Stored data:
################

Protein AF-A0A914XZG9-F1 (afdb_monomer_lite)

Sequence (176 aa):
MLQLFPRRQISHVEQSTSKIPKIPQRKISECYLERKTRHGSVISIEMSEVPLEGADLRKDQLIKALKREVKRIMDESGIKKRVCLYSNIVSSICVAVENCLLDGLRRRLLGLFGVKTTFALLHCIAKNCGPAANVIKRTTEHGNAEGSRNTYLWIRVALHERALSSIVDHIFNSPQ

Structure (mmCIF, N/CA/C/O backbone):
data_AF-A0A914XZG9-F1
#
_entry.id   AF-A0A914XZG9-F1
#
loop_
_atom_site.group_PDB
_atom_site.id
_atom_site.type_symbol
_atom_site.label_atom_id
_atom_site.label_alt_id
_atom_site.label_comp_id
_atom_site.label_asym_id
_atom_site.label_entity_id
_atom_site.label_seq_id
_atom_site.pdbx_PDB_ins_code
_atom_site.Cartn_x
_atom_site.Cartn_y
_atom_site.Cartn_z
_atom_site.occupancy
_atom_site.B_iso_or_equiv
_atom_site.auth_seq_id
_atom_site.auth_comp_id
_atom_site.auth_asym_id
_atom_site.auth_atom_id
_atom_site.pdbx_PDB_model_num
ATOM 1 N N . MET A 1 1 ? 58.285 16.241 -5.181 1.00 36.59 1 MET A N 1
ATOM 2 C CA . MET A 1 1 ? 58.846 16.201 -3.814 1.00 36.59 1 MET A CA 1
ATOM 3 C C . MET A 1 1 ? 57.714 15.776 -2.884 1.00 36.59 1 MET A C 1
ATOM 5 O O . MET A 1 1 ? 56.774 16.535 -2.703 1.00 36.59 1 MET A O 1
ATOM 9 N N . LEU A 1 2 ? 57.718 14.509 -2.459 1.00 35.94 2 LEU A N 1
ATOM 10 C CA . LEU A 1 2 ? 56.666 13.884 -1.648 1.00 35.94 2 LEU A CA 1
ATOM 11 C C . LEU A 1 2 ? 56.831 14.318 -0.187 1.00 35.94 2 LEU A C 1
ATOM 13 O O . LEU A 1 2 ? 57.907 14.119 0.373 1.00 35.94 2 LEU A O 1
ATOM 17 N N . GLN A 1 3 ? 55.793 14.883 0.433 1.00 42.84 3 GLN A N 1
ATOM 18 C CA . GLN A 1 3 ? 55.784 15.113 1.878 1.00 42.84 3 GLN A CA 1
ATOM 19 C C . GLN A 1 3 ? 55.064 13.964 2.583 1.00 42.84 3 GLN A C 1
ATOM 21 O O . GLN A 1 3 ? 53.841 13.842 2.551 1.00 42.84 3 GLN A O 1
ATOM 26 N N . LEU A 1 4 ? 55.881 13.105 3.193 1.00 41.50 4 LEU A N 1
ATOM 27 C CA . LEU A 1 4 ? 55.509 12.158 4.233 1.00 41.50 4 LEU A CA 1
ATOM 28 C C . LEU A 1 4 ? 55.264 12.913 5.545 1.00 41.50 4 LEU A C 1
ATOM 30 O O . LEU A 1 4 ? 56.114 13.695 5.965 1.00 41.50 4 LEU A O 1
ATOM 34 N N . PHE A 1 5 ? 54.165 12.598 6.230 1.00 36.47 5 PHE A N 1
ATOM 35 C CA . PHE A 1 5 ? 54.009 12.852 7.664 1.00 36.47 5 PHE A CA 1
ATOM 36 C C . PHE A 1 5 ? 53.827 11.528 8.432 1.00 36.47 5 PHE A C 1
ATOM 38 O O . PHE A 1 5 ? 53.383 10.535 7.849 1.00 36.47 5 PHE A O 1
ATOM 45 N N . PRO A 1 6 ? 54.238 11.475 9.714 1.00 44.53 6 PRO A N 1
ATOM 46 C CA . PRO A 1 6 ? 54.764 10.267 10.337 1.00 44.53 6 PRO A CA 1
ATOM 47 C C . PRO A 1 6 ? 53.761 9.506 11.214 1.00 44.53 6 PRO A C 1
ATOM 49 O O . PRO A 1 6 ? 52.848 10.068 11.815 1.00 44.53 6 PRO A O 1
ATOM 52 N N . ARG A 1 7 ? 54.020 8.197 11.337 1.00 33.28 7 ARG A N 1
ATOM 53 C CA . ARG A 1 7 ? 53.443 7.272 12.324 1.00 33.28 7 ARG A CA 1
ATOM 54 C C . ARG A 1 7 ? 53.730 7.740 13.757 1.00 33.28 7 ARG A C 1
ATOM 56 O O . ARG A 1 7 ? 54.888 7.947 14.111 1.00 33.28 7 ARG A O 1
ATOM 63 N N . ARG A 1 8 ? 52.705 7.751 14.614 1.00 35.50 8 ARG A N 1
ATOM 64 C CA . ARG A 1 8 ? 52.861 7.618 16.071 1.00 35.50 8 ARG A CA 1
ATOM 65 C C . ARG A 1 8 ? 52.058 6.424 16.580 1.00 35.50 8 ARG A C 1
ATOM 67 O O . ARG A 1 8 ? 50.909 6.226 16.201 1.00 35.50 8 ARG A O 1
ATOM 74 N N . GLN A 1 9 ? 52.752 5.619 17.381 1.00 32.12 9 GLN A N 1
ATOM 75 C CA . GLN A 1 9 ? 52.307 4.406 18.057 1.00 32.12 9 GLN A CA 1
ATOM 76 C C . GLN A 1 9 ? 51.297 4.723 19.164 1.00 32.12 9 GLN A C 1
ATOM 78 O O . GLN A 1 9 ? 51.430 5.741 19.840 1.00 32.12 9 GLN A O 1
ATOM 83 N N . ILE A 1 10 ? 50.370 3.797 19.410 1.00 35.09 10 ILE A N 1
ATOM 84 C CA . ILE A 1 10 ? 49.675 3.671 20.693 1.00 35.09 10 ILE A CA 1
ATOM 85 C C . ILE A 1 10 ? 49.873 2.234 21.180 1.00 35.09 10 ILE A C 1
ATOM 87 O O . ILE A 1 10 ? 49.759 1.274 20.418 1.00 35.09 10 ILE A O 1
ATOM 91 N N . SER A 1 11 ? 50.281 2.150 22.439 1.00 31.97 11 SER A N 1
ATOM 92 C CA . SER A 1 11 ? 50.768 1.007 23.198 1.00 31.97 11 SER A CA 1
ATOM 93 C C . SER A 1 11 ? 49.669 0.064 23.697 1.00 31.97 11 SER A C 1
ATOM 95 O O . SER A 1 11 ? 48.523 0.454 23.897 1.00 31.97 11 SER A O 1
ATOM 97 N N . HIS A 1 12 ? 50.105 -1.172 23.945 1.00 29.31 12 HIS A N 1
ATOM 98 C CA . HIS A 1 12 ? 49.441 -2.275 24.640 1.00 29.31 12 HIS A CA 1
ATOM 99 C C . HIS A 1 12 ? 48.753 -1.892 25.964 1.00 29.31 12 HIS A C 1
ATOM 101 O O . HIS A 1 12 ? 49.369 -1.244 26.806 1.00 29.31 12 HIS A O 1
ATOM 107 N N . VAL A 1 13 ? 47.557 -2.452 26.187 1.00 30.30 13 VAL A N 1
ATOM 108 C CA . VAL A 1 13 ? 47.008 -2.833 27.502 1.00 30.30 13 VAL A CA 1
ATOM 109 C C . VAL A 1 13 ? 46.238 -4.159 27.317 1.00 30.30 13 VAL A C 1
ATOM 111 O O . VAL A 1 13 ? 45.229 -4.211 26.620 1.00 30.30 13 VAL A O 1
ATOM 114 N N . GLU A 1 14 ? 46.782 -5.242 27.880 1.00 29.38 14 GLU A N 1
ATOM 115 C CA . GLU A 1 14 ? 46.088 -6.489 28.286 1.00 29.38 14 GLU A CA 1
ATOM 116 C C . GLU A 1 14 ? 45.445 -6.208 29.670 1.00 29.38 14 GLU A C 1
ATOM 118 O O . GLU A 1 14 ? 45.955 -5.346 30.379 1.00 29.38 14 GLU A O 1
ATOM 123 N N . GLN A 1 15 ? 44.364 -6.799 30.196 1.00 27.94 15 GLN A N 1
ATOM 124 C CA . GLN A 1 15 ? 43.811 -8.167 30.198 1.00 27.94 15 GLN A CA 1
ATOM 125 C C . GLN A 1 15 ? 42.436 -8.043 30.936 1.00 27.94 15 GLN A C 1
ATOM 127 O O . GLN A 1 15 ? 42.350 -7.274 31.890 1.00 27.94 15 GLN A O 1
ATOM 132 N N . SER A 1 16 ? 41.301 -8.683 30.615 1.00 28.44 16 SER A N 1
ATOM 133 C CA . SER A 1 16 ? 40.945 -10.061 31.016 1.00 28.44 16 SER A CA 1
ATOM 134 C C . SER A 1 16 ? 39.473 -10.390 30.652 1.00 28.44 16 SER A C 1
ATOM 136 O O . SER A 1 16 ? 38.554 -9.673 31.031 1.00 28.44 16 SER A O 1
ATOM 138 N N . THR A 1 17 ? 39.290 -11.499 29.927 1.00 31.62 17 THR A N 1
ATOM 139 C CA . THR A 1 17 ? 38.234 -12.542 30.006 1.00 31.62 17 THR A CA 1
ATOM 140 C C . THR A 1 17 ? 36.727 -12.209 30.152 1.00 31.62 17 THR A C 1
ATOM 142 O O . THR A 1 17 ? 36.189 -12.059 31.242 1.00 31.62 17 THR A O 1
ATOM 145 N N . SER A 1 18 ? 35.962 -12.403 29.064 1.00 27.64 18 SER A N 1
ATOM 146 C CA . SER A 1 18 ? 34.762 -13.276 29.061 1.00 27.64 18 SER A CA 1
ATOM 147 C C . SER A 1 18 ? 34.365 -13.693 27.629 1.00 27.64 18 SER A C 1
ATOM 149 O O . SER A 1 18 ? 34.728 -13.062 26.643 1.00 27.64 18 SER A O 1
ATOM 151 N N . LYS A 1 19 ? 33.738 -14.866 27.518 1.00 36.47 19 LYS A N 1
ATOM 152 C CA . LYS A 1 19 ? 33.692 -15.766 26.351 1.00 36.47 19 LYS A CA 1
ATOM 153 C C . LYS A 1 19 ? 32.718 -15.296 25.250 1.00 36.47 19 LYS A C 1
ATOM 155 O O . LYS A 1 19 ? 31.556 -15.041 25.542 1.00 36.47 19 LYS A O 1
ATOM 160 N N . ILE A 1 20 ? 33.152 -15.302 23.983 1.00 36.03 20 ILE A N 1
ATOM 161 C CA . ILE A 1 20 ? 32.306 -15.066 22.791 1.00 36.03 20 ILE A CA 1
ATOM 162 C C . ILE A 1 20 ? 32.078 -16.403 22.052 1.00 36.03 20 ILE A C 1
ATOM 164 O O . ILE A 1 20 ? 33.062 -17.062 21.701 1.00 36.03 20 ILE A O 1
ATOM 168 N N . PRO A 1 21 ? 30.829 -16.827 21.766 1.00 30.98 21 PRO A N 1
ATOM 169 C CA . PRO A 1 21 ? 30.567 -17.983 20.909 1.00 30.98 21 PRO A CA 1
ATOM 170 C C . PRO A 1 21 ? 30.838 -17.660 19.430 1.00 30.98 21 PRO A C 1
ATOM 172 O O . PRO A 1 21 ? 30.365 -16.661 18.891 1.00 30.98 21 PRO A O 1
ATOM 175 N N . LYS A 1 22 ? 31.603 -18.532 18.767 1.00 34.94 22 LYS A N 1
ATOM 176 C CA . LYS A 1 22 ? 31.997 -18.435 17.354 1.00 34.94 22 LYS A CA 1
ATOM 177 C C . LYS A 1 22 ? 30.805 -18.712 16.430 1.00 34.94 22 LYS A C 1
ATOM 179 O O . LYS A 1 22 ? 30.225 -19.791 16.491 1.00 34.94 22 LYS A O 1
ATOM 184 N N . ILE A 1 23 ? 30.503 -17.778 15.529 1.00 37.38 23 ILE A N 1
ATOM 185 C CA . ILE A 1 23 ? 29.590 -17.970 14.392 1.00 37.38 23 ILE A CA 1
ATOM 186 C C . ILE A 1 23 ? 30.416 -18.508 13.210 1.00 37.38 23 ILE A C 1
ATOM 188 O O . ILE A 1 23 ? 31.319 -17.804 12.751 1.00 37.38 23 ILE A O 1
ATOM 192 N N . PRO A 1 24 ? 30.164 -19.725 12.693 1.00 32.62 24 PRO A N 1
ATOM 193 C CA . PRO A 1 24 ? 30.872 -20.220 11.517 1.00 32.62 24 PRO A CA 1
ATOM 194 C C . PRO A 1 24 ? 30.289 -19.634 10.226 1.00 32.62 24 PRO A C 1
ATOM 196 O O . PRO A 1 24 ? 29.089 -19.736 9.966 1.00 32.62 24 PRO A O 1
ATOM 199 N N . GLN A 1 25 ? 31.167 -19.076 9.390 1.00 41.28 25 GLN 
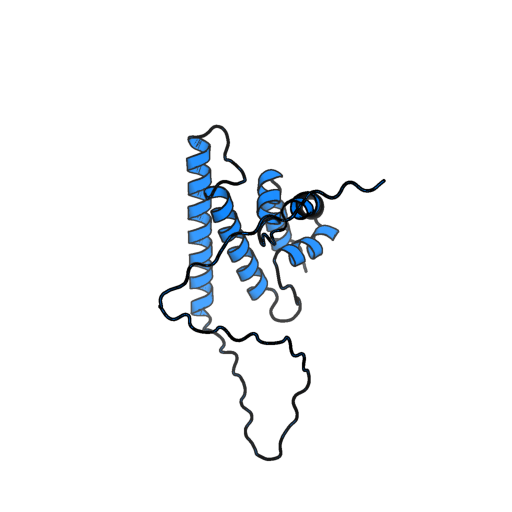A N 1
ATOM 200 C CA . GLN A 1 25 ? 30.872 -18.730 8.003 1.00 41.28 25 GLN A CA 1
ATOM 201 C C . GLN A 1 25 ? 30.385 -19.962 7.235 1.00 41.28 25 GLN A C 1
ATOM 203 O O . GLN A 1 25 ? 31.056 -20.996 7.223 1.00 41.28 25 GLN A O 1
ATOM 208 N N . ARG A 1 26 ? 29.255 -19.844 6.532 1.00 32.34 26 ARG A N 1
ATOM 209 C CA . ARG A 1 26 ? 28.863 -20.821 5.514 1.00 32.34 26 ARG A CA 1
ATOM 210 C C . ARG A 1 26 ? 28.921 -20.185 4.137 1.00 32.34 26 ARG A C 1
ATOM 212 O O . ARG A 1 26 ? 28.183 -19.258 3.816 1.00 32.34 26 ARG A O 1
ATOM 219 N N . LYS A 1 27 ? 29.874 -20.721 3.376 1.00 31.55 27 LYS A N 1
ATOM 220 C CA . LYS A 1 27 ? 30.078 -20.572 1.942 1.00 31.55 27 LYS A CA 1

################

WHAT THE TASK REQUIRES: A word-for-word copy of the lines above from the one with "ATOM 49 O O" through the one with "ATOM 84 C CA", inclusive, is the only output wanted.

ANSWER TO THIS TASK:
ATOM 49 O O . PRO A 1 6 ? 52.848 10.068 11.815 1.00 44.53 6 PRO A O 1
ATOM 52 N N . ARG A 1 7 ? 54.020 8.197 11.337 1.00 33.28 7 ARG A N 1
ATOM 53 C CA . ARG A 1 7 ? 53.443 7.272 12.324 1.00 33.28 7 ARG A CA 1
ATOM 54 C C . ARG A 1 7 ? 53.730 7.740 13.757 1.00 33.28 7 ARG A C 1
ATOM 56 O O . ARG A 1 7 ? 54.888 7.947 14.111 1.00 33.28 7 ARG A O 1
ATOM 63 N N . ARG A 1 8 ? 52.705 7.751 14.614 1.00 35.50 8 ARG A N 1
ATOM 64 C CA . ARG A 1 8 ? 52.861 7.618 16.071 1.00 35.50 8 ARG A CA 1
ATOM 65 C C . ARG A 1 8 ? 52.058 6.424 16.580 1.00 35.50 8 ARG A C 1
ATOM 67 O O . ARG A 1 8 ? 50.909 6.226 16.201 1.00 35.50 8 ARG A O 1
ATOM 74 N N . GLN A 1 9 ? 52.752 5.619 17.381 1.00 32.12 9 GLN A N 1
ATOM 75 C CA . GLN A 1 9 ? 52.307 4.406 18.057 1.00 32.12 9 GLN A CA 1
ATOM 76 C C . GLN A 1 9 ? 51.297 4.723 19.164 1.00 32.12 9 GLN A C 1
ATOM 78 O O . GLN A 1 9 ? 51.430 5.741 19.840 1.00 32.12 9 GLN A O 1
ATOM 83 N N . ILE A 1 10 ? 50.370 3.797 19.410 1.00 35.09 10 ILE A N 1
ATOM 84 C CA . ILE A 1 10 ? 49.675 3.671 20.693 1.00 35.09 10 ILE A CA 1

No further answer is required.